‘He was indeed,’ agreed Ismael, ‘but Lukasz Król was once a good man, a man driven by faith in the Emperor to excesses of violence against the enemies of Mankind. But he began to see deviance and heresy everywhere he looked, and his bloody pogroms soon turned on his own people.’
‘Król?’ asked Totha Mu-32. ‘The Impaler Cardinal?’
Abrehem shrugged. ‘I don’t know, maybe. I’ve never heard of the Impaler Cardinal.’
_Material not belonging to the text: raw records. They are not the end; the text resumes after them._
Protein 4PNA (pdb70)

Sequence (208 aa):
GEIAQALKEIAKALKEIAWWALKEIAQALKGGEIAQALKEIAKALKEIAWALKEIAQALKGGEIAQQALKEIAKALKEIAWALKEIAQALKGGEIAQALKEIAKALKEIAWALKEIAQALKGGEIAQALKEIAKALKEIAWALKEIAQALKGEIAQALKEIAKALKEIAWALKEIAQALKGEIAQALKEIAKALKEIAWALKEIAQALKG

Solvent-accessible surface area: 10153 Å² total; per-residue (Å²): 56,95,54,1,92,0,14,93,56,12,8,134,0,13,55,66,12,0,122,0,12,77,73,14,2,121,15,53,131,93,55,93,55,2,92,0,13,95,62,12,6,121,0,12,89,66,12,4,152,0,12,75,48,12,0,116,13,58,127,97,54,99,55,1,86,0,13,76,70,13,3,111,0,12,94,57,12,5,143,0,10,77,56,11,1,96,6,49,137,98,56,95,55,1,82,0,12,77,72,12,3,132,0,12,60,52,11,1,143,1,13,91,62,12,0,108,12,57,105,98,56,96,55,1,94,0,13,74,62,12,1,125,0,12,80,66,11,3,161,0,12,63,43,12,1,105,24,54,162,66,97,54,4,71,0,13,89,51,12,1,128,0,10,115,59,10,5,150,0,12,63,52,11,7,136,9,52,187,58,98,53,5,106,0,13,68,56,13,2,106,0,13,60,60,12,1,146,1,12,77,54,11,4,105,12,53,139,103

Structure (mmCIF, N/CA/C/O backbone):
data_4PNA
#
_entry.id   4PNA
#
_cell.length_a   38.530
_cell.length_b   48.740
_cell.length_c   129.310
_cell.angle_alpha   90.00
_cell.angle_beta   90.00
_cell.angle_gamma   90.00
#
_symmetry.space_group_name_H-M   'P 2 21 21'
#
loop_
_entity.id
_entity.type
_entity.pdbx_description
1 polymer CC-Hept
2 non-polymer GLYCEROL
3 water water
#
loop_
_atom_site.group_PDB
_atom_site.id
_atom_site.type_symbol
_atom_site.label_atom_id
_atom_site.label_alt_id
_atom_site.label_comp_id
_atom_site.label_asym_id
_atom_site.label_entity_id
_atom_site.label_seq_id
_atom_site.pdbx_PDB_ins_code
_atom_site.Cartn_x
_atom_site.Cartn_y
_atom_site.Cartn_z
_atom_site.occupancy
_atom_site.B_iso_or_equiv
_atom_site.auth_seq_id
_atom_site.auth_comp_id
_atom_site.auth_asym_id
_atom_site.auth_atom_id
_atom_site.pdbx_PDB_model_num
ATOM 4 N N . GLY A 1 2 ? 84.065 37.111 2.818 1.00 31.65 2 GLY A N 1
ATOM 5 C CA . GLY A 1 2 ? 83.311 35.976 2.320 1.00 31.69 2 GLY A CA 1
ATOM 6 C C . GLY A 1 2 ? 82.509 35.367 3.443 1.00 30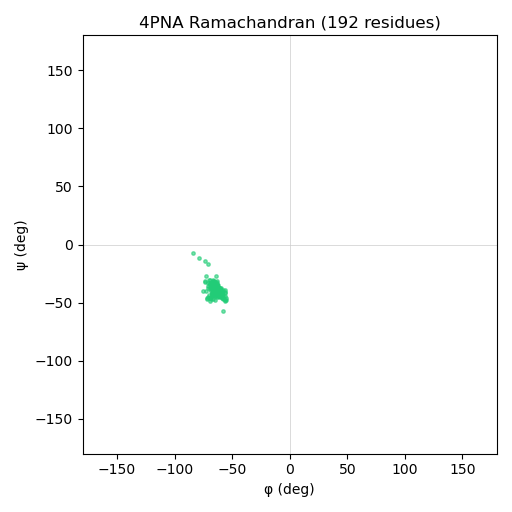.68 2 GLY A C 1
ATOM 7 O O . GLY A 1 2 ? 82.896 35.479 4.605 1.00 24.23 2 GLY A O 1
ATOM 8 N N . GLU A 1 3 ? 81.394 34.732 3.107 1.00 24.50 3 GLU A N 1
ATOM 9 C CA . GLU A 1 3 ? 80.530 34.175 4.134 1.00 33.23 3 GLU A CA 1
ATOM 10 C C . GLU A 1 3 ? 81.215 33.028 4.891 1.00 22.75 3 GLU A C 1
ATOM 11 O O . GLU A 1 3 ? 81.008 32.875 6.093 1.00 24.73 3 GLU A O 1
ATOM 17 N N . ILE A 1 4 ? 82.032 32.229 4.205 1.00 19.03 4 ILE A N 1
ATOM 18 C CA . ILE A 1 4 ? 82.683 31.114 4.881 1.00 17.50 4 ILE A CA 1
ATOM 19 C C . ILE A 1 4 ? 83.708 31.668 5.881 1.00 23.93 4 ILE A C 1
ATOM 20 O O . ILE A 1 4 ? 83.713 31.271 7.043 1.00 21.21 4 ILE A O 1
ATOM 25 N N . ALA A 1 5 ? 84.530 32.619 5.443 1.00 24.71 5 ALA A N 1
ATOM 26 C CA . ALA A 1 5 ? 85.483 33.280 6.334 1.00 24.38 5 ALA A CA 1
ATOM 27 C C . ALA A 1 5 ? 84.780 33.966 7.510 1.00 26.02 5 ALA A C 1
ATOM 28 O O . ALA A 1 5 ? 85.234 33.874 8.649 1.00 18.98 5 ALA A O 1
ATOM 30 N N . GLN A 1 6 ? 83.683 34.669 7.231 1.00 23.24 6 GLN A N 1
ATOM 31 C CA . GLN A 1 6 ? 82.950 35.358 8.293 1.00 26.58 6 GLN A CA 1
ATOM 32 C C . GLN A 1 6 ? 82.371 34.387 9.322 1.00 24.02 6 GLN A C 1
ATOM 33 O O . GLN A 1 6 ? 82.298 34.701 10.507 1.00 22.96 6 GLN A O 1
ATOM 39 N N . ALA A 1 7 ? 81.942 33.213 8.869 1.00 18.61 7 ALA A N 1
ATOM 40 C CA . ALA A 1 7 ? 81.405 32.216 9.792 1.00 26.14 7 ALA A CA 1
ATOM 41 C C . ALA A 1 7 ? 82.527 31.634 10.657 1.00 22.21 7 ALA A C 1
ATOM 42 O O . ALA A 1 7 ? 82.337 31.365 11.845 1.00 19.68 7 ALA A O 1
ATOM 44 N N . LEU A 1 8 ? 83.700 31.447 10.064 1.00 17.59 8 LEU A N 1
ATOM 45 C CA . LEU A 1 8 ? 84.870 31.014 10.820 1.00 18.97 8 LEU A CA 1
ATOM 46 C C . LEU A 1 8 ? 85.260 32.043 11.889 1.00 24.99 8 LEU A C 1
ATOM 47 O O . LEU A 1 8 ? 85.684 31.675 12.982 1.00 21.49 8 LEU A O 1
ATOM 52 N N . LYS A 1 9 ? 85.106 33.326 11.577 1.00 22.49 9 LYS A N 1
ATOM 53 C CA . LYS A 1 9 ? 85.398 34.372 12.551 1.00 24.30 9 LYS A CA 1
ATOM 54 C C . LYS A 1 9 ? 84.396 34.364 13.701 1.00 24.39 9 LYS A C 1
ATOM 55 O O . LYS A 1 9 ? 84.751 34.674 14.833 1.00 24.64 9 LYS A O 1
ATOM 61 N N . GLU A 1 10 ? 83.141 34.029 13.411 1.00 25.78 10 GLU A N 1
ATOM 62 C CA . GLU A 1 10 ? 82.148 33.835 14.469 1.00 26.04 10 GLU A CA 1
ATOM 63 C C . GLU A 1 10 ? 82.580 32.717 15.415 1.00 20.46 10 GLU A C 1
ATOM 64 O O . GLU A 1 10 ? 82.424 32.812 16.637 1.00 21.45 10 GLU A O 1
ATOM 70 N N . ILE A 1 11 ? 83.116 31.654 14.832 1.00 16.69 11 ILE A N 1
ATOM 71 C CA . ILE A 1 11 ? 83.584 30.517 15.608 1.00 17.14 11 ILE A CA 1
ATOM 72 C C . ILE A 1 11 ? 84.746 30.947 16.500 1.00 19.47 11 ILE A C 1
ATOM 73 O O . ILE A 1 11 ? 84.788 30.579 17.667 1.00 21.68 11 ILE A O 1
ATOM 78 N N . ALA A 1 12 ? 85.663 31.765 15.975 1.00 14.80 12 ALA A N 1
ATOM 79 C CA . ALA A 1 12 ? 86.774 32.247 16.801 1.00 18.71 12 ALA A CA 1
ATOM 80 C C . ALA A 1 12 ? 86.262 33.120 17.943 1.00 19.36 12 ALA A C 1
ATOM 81 O O . ALA A 1 12 ? 86.764 33.055 19.057 1.00 23.44 12 ALA A O 1
ATOM 83 N N . LYS A 1 13 ? 85.270 33.951 17.657 1.00 20.86 13 LYS A N 1
ATOM 84 C CA . LYS A 1 13 ? 84.687 34.809 18.680 1.00 21.64 13 LYS A CA 1
ATOM 85 C C . LYS A 1 13 ? 84.034 33.974 19.773 1.00 18.08 13 LYS A C 1
ATOM 86 O O . LYS A 1 13 ? 84.152 34.286 20.962 1.00 18.80 13 LYS A O 1
ATOM 92 N N . ALA A 1 14 ? 83.347 32.908 19.366 1.00 19.64 14 ALA A N 1
ATOM 93 C CA . ALA A 1 14 ? 82.688 32.014 20.315 1.00 18.89 14 ALA A CA 1
ATOM 94 C C . ALA A 1 14 ? 83.714 31.332 21.211 1.00 19.90 14 ALA A C 1
ATOM 95 O O . ALA A 1 14 ? 83.501 31.172 22.419 1.00 21.20 14 ALA A O 1
ATOM 97 N N . LEU A 1 15 ? 84.838 30.948 20.626 1.00 13.53 15 LEU A N 1
ATOM 98 C CA . LEU A 1 15 ? 85.893 30.302 21.399 1.00 14.65 15 LEU A CA 1
ATOM 99 C C . LEU A 1 15 ? 86.495 31.254 22.428 1.00 18.35 15 LEU A C 1
ATOM 100 O O . LEU A 1 15 ? 86.896 30.826 23.489 1.00 17.45 15 LEU A O 1
ATOM 105 N N . LYS A 1 16 ? 86.568 32.541 22.102 1.00 22.07 16 LYS A N 1
ATOM 106 C CA . LYS A 1 16 ? 87.053 33.540 23.048 1.00 21.26 16 LYS A CA 1
ATOM 107 C C . LYS A 1 16 ? 86.097 33.669 24.233 1.00 22.29 16 LYS A C 1
ATOM 108 O O . LYS A 1 16 ? 86.524 33.891 25.364 1.00 22.82 16 LYS A O 1
ATOM 114 N N . GLU A 1 17 ? 84.802 33.545 23.962 1.00 18.34 17 GLU A N 1
ATOM 115 C CA . GLU A 1 17 ? 83.789 33.633 25.010 1.00 20.14 17 GLU A CA 1
ATOM 116 C C . GLU A 1 17 ? 83.921 32.458 25.968 1.00 19.71 17 GLU A C 1
ATOM 117 O O . GLU A 1 17 ? 83.657 32.585 27.163 1.00 20.22 17 GLU A O 1
ATOM 123 N N . ILE A 1 18 ? 84.316 31.313 25.417 1.00 15.58 18 ILE A N 1
ATOM 124 C CA . ILE A 1 18 ? 84.608 30.121 26.204 1.00 22.40 18 ILE A CA 1
ATOM 125 C C . ILE A 1 18 ? 85.835 30.364 27.083 1.00 23.30 18 ILE A C 1
ATOM 126 O O . ILE A 1 18 ? 85.830 30.010 28.272 1.00 18.85 18 ILE A O 1
ATOM 131 N N . ALA A 1 19 ? 86.866 31.005 26.526 1.00 24.30 19 ALA A N 1
ATOM 132 C CA . ALA A 1 19 ? 88.037 31.384 27.335 1.00 21.08 19 ALA A CA 1
ATOM 133 C C . ALA A 1 19 ? 87.651 32.282 28.520 1.00 25.85 19 ALA A C 1
ATOM 134 O O . ALA A 1 19 ? 88.105 32.069 29.642 1.00 24.33 19 ALA A O 1
ATOM 136 N N . TRP A 1 20 ? 86.829 33.297 28.269 1.00 26.47 20 TRP A N 1
ATOM 137 C CA A TRP A 1 20 ? 86.394 34.204 29.322 0.43 27.02 20 TRP A CA 1
ATOM 138 C CA B TRP A 1 20 ? 86.410 34.201 29.336 0.57 27.11 20 TRP A CA 1
ATOM 139 C C . TRP A 1 20 ? 85.564 33.463 30.377 1.00 22.14 20 TRP A C 1
ATOM 140 O O . TRP A 1 20 ? 85.641 33.752 31.558 1.00 24.90 20 TRP A O 1
ATOM 161 N N . ALA A 1 21 ? 84.765 32.497 29.943 1.00 19.60 21 ALA A N 1
ATOM 162 C CA . ALA A 1 21 ? 83.935 31.766 30.889 1.00 21.99 21 ALA A CA 1
ATOM 163 C C . ALA A 1 21 ? 84.808 30.891 31.789 1.00 18.63 21 ALA A C 1
ATOM 164 O O . ALA A 1 21 ? 84.546 30.748 32.975 1.00 26.15 21 ALA A O 1
ATOM 166 N N . LEU A 1 22 ? 85.849 30.309 31.210 1.00 20.92 22 LEU A N 1
ATOM 167 C CA . LEU A 1 22 ? 86.809 29.540 31.983 1.00 22.61 22 LEU A CA 1
ATOM 168 C C . LEU A 1 22 ? 87.498 30.414 33.039 1.00 27.94 22 LEU A C 1
ATOM 169 O O . LEU A 1 22 ? 87.762 29.965 34.146 1.00 25.48 22 LEU A O 1
ATOM 174 N N . LYS A 1 23 ? 87.792 31.6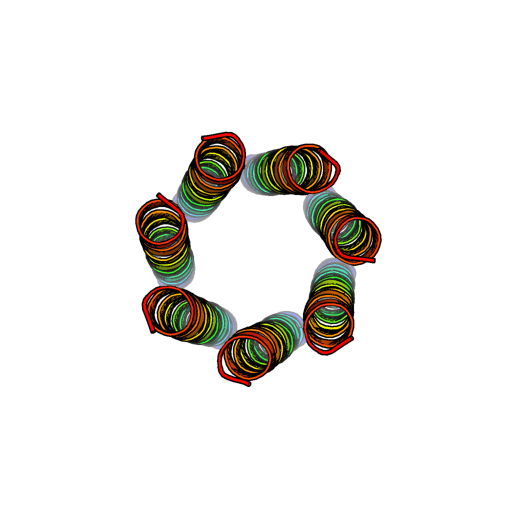62 32.691 1.00 28.33 23 LYS A N 1
ATOM 175 C CA . LYS A 1 23 ? 88.376 32.587 33.651 1.00 24.40 23 LYS A CA 1
ATOM 176 C C . LYS A 1 23 ? 87.384 32.852 34.781 1.00 24.33 23 LYS A C 1
ATOM 177 O O . LYS A 1 23 ? 87.782 33.075 35.926 1.00 26.51 23 LYS A O 1
ATOM 183 N N . GLU A 1 24 ? 86.092 32.821 34.468 1.00 25.99 24 GLU A N 1
ATOM 184 C CA . GLU A 1 24 ? 85.064 32.967 35.505 1.00 31.22 24 GLU A CA 1
ATOM 185 C C . GLU A 1 24 ? 85.109 31.768 36.442 1.00 30.63 24 GLU A C 1
ATOM 186 O O . GLU A 1 24 ? 84.878 31.901 37.628 1.00 29.84 24 GLU A O 1
ATOM 192 N N . ILE A 1 25 ? 85.385 30.588 35.897 1.00 21.65 25 ILE A N 1
ATOM 193 C CA . ILE A 1 25 ? 85.558 29.404 36.724 1.00 25.67 25 ILE A CA 1
ATOM 194 C C . ILE A 1 25 ? 86.788 29.581 37.620 1.00 29.08 25 ILE A C 1
ATOM 195 O O . ILE A 1 25 ? 86.732 29.294 38.815 1.00 25.81 25 ILE A O 1
ATOM 200 N N . ALA A 1 26 ? 87.887 30.077 37.054 1.00 23.05 26 ALA A N 1
ATOM 201 C CA . ALA A 1 26 ? 89.108 30.309 37.839 1.00 26.48 26 ALA A CA 1
ATOM 202 C C . ALA A 1 26 ? 88.869 31.291 38.986 1.00 27.08 26 ALA A C 1
ATOM 203 O O . ALA A 1 26 ? 89.313 31.071 40.115 1.00 28.35 26 ALA A O 1
ATOM 205 N N . GLN A 1 27 ? 88.173 32.378 38.675 1.00 34.28 27 GLN A N 1
ATOM 206 C CA . GLN A 1 27 ? 87.816 33.389 39.655 1.00 34.94 27 GLN A CA 1
ATOM 207 C C . GLN A 1 27 ? 86.965 32.789 40.762 1.00 34.60 27 GLN A C 1
ATOM 208 O O . GLN A 1 27 ? 87.178 33.075 41.927 1.00 32.85 27 GLN A O 1
ATOM 214 N N . ALA A 1 28 ? 85.997 31.955 40.397 1.00 30.07 28 ALA A N 1
ATOM 215 C CA . ALA A 1 28 ? 85.122 31.358 41.404 1.00 32.48 28 ALA A CA 1
ATOM 216 C C . ALA A 1 28 ? 85.895 30.419 42.330 1.00 34.84 28 ALA A C 1
ATOM 217 O O . ALA A 1 28 ? 85.567 30.290 43.507 1.00 37.09 28 ALA A O 1
ATOM 219 N N . LEU A 1 29 ? 86.925 29.767 41.800 1.00 35.46 29 LEU A N 1
ATOM 220 C CA . LEU A 1 29 ? 87.757 28.870 42.611 1.00 37.43 29 LEU A CA 1
ATOM 221 C C . LEU A 1 29 ? 88.684 29.629 43.569 1.00 40.12 29 LEU A C 1
ATOM 222 O O . LEU A 1 29 ? 88.991 29.145 44.653 1.00 45.52 29 LEU A O 1
ATOM 227 N N . LYS A 1 30 ? 89.133 30.814 43.168 1.00 43.12 30 LYS A N 1
ATOM 228 C CA . LYS A 1 30 ? 89.915 31.660 44.059 1.00 51.15 30 LYS A CA 1
ATOM 229 C C . LYS A 1 30 ? 89.063 32.127 45.230 1.00 56.94 30 LYS A C 1
ATOM 230 O O . LYS A 1 30 ? 89.525 32.149 46.365 1.00 64.62 30 LYS A O 1
ATOM 236 N N . GLY A 1 31 ? 87.820 32.505 44.945 1.00 57.60 31 GLY A N 1
ATOM 237 C CA . GLY A 1 31 ? 86.928 33.038 45.960 1.00 61.77 31 GLY A CA 1
ATOM 238 C C . GLY A 1 31 ? 86.265 31.957 46.791 1.00 65.15 31 GLY A C 1
ATOM 239 O O . GLY A 1 31 ? 86.625 30.783 46.696 1.00 67.08 31 GLY A O 1
ATOM 243 N N . GLY B 1 2 ? 83.732 11.488 0.858 1.00 33.03 2 GLY B N 1
ATOM 244 C CA . GLY B 1 2 ? 84.983 12.151 0.543 1.00 31.92 2 GLY B CA 1
ATOM 245 C C . GLY B 1 2 ? 85.920 12.247 1.729 1.00 33.89 2 GLY B C 1
ATOM 246 O O . GLY B 1 2 ? 85.480 12.200 2.875 1.00 29.83 2 GLY B O 1
ATOM 247 N N . GLU B 1 3 ? 87.211 12.408 1.465 1.00 27.85 3 GLU B N 1
ATOM 248 C CA . GLU B 1 3 ? 88.183 12.416 2.549 1.00 26.29 3 GLU B CA 1
ATOM 249 C C . GLU B 1 3 ? 88.004 13.608 3.482 1.00 22.94 3 GLU B C 1
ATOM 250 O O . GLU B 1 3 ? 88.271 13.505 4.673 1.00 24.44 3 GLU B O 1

‘Few have,’ said Totha Mu-32, as he and Ismael set Abrehem down on his cot bed. ‘The Ecclesiarchy are understandably reluctant to admit to one of their own going insane. Some, like Vandire or Bucharis, are impossible to deny, but Król’s reign of atrocity was mercifully short-lived and confined to a single system.’
‘How do you know about him?’ asked Abrehem.
‘Król’s actions were recorded by the Mechanicus personnel who oversaw the dismantling of his bloody regime after an army of Adeptus Arbites led by Chastener Marazion brought him down. It makes for unpleasant reading, even to those who can detach themselves from empathy and physiological responses to revulsion. Now do you accept that no good can come of X-42’s emancipation?’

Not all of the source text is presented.